Compatibility with the previous version of
dendrapply was tested against the unit tests available in
dendextend, one of the largest packages that makes extensive usage of
stats::dendrapply in a variety of scenarios. The pre-order traversal version passed all unit tests.
Post-order failed many tests because methods in
dendextend depend on the pre-order traversal order–this is why pre-order is the default setting.
The complete code is available on Github. What follows are some comments on the code contained within the files.
This has some quirks to make it a drop-in replacement for
stats::dendrapply.
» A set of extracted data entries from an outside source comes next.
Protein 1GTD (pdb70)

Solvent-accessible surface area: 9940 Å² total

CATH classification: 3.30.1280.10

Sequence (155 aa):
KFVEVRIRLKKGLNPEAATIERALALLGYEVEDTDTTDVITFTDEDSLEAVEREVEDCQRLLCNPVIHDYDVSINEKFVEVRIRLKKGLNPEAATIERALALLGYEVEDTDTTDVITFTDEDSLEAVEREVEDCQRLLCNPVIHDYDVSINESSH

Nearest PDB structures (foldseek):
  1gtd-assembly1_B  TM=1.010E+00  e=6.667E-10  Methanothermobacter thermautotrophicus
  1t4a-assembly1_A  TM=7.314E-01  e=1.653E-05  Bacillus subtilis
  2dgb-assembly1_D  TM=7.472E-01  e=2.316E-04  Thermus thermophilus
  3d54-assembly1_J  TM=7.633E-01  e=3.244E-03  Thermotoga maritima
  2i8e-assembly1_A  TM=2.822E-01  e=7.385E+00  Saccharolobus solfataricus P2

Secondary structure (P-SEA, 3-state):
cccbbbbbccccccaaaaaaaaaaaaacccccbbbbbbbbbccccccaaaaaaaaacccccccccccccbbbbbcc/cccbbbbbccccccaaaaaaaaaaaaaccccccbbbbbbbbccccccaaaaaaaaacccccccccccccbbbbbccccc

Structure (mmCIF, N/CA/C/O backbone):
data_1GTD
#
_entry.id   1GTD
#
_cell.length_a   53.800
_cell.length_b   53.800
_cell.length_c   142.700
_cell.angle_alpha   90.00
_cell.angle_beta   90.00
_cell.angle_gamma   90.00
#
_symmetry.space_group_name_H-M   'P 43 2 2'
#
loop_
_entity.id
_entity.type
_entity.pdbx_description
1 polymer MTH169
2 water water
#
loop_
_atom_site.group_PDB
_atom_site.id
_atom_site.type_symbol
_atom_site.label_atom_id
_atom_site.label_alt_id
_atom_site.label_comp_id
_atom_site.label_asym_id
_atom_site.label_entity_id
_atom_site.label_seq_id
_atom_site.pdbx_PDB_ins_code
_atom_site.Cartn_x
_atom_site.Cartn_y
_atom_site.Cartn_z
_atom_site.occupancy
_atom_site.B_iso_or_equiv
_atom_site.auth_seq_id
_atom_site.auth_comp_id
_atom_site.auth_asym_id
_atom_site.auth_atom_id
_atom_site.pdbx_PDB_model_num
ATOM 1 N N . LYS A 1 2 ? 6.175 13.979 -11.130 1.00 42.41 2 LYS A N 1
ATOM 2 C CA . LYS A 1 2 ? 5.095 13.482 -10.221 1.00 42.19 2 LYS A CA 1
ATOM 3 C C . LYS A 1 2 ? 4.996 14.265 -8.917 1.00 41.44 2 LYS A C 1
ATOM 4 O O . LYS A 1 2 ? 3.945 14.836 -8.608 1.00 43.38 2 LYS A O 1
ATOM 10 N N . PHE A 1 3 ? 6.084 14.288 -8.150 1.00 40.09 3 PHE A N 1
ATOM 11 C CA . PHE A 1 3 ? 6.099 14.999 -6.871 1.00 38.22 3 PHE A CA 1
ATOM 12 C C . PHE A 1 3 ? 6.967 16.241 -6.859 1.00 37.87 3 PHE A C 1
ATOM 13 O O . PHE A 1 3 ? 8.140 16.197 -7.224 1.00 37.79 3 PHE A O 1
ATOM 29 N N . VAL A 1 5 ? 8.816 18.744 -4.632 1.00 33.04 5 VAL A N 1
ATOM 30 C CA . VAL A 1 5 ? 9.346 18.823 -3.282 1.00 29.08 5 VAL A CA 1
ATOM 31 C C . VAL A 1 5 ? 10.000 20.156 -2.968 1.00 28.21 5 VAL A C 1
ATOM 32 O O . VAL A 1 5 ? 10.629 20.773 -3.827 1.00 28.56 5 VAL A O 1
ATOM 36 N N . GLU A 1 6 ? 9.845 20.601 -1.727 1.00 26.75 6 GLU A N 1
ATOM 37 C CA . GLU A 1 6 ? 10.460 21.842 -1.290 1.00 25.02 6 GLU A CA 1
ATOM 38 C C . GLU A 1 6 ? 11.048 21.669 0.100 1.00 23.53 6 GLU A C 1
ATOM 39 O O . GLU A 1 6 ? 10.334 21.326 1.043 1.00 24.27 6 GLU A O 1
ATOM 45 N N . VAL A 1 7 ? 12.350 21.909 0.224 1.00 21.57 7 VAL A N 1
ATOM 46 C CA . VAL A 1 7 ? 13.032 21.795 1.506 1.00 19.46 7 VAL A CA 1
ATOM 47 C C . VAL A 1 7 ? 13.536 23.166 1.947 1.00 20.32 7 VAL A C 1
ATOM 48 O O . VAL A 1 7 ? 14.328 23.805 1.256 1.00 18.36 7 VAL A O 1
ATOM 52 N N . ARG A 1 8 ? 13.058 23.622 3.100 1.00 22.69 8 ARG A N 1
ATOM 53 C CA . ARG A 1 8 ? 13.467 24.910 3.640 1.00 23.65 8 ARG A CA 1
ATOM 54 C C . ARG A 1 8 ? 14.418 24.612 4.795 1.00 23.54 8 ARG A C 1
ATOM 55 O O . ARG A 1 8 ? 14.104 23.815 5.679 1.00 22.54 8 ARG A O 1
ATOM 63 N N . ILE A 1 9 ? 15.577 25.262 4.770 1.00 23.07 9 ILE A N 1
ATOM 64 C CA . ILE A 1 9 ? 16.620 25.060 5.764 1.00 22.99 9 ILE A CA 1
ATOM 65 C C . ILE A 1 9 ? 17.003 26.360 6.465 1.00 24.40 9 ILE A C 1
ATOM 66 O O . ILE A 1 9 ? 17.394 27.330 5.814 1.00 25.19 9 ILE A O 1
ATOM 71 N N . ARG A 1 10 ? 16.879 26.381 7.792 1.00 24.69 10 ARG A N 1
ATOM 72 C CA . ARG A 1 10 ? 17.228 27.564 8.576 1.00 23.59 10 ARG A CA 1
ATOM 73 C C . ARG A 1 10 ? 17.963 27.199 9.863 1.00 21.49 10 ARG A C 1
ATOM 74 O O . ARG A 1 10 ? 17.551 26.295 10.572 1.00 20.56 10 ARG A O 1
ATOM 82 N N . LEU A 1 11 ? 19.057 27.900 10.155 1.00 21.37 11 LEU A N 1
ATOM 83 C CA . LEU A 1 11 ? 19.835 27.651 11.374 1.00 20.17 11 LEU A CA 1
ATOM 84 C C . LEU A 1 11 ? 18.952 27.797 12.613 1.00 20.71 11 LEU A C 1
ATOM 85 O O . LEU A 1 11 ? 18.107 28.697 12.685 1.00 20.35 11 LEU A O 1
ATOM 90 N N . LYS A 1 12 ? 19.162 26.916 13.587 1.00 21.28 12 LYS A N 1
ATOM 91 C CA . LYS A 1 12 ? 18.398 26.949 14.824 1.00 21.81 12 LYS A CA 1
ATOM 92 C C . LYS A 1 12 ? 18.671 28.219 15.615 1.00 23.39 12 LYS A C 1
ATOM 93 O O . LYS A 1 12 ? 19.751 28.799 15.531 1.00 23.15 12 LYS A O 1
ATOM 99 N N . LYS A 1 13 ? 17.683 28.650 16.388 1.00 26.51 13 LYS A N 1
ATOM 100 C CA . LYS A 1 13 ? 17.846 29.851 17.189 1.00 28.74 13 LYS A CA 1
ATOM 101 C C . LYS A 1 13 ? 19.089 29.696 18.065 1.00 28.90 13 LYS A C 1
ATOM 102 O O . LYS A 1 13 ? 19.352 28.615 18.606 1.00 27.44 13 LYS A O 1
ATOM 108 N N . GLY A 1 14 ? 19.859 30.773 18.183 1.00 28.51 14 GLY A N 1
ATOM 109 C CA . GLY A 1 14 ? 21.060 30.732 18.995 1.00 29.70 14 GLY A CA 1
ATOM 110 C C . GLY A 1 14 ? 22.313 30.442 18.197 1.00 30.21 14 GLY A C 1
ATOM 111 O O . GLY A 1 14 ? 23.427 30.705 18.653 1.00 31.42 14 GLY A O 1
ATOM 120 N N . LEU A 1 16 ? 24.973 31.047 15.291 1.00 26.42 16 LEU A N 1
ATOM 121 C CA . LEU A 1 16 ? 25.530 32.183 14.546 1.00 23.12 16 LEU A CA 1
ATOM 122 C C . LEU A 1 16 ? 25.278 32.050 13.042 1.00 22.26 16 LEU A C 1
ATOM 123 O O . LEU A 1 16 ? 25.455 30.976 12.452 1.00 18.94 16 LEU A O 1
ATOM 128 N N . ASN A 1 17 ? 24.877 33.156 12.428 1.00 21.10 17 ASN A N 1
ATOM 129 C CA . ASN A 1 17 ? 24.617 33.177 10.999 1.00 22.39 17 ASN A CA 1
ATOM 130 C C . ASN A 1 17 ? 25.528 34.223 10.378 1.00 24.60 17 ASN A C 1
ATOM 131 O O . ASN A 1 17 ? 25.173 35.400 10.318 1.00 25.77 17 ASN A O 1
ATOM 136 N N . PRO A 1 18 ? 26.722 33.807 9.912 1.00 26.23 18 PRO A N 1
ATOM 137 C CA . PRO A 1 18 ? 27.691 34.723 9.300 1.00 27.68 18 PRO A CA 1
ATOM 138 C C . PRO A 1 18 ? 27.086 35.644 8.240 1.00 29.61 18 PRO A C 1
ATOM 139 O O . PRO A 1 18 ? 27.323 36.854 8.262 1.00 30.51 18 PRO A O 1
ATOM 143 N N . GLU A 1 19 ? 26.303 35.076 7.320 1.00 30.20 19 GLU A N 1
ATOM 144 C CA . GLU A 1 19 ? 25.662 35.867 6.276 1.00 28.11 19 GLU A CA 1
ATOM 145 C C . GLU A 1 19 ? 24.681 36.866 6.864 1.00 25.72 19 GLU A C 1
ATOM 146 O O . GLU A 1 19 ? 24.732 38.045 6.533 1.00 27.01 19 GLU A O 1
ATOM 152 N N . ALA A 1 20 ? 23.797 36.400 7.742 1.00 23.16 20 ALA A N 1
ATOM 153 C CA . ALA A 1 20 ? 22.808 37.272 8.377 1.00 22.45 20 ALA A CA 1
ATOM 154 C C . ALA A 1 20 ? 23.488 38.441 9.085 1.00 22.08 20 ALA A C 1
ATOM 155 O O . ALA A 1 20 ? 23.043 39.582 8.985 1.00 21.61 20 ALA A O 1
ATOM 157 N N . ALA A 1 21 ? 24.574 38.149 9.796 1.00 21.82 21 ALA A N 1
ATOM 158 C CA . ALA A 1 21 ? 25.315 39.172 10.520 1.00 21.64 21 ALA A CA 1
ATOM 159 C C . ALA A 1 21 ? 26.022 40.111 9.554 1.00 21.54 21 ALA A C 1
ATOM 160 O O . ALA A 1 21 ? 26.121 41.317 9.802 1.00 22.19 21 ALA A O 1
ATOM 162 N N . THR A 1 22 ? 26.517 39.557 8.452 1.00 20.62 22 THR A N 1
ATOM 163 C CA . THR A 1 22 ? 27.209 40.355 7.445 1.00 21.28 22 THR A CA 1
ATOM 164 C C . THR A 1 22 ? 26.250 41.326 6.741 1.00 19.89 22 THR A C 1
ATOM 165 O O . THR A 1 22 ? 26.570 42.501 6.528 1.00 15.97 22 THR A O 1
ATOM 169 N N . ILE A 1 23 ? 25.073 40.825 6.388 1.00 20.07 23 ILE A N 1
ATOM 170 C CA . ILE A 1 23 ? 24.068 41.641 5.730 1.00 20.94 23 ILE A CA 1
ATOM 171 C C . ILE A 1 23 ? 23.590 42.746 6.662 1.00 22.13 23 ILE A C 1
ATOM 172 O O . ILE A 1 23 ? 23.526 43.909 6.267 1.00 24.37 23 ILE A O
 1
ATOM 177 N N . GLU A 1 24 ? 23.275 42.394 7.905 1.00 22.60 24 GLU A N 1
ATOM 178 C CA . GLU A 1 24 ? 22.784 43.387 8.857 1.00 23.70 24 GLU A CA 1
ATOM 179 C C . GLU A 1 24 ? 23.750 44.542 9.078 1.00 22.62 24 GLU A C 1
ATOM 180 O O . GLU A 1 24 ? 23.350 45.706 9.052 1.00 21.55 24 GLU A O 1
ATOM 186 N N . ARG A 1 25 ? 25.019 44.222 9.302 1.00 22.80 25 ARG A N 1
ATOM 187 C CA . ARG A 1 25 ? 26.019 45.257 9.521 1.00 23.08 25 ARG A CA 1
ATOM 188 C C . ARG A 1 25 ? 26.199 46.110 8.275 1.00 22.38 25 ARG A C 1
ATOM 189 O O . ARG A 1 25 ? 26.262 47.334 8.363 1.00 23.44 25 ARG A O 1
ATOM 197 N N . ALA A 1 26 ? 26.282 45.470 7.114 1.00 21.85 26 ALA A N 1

The behavior of the original function when the provided function does not return a
list-like object is a little counterintuitive to me, but after lots of testing this implementation should replicate it all accurately. There is a weird quirk where calling
VECTOR_ELT on an
SEXP seems to unclass the object, and I was running into problems with the input nodes not being of type
dendrogram. I thought it was fairly safe to just reclass the object as
'dendrogram' when it comes to the function, since we expect to be applying the function to
dendrogram objects anyway (and children of a
dendrogram should also be
The C code is much longer. The main functions exposed to R are
.Call interface, and
.C interface. The brunt of the computation is done in
new_apply_dend_func, which will likely be either renamed in the future or rolled into
do_dendrapply(). Note that checking for leaf nodes depends on the leaves having correct values for
attr(node, 'leaf'); if someone messes with the nodes it could perform unexpectedly. The current implementation defines leaves as nodes such that
attr(node, 'leaf')==TRUE and non-leaves as
is.null(attr(node, 'leaf')) || attr(node,'leaf')==FALSE. It’s unfortunately not possible to just check for nodes with length 1, since we should be able to support dendrograms with arbitrary numbers of children at internal nodes (whether that’s 1, 2, or many). I regard this error as being in the same category as users being able to change S3 classes to arbitrary values–it’s known and documented that things could go wrong if users mess with the values, and those that choose to modify the values are proceeding at their own risk. I’m not completely sure what the function will do in this scenario–I believe it will probably run infinitely until the C memory limit is exceeded. I’ve added enough checks to ensure that the function execution is always rescuable via user interrupts, so I think this is overall okay.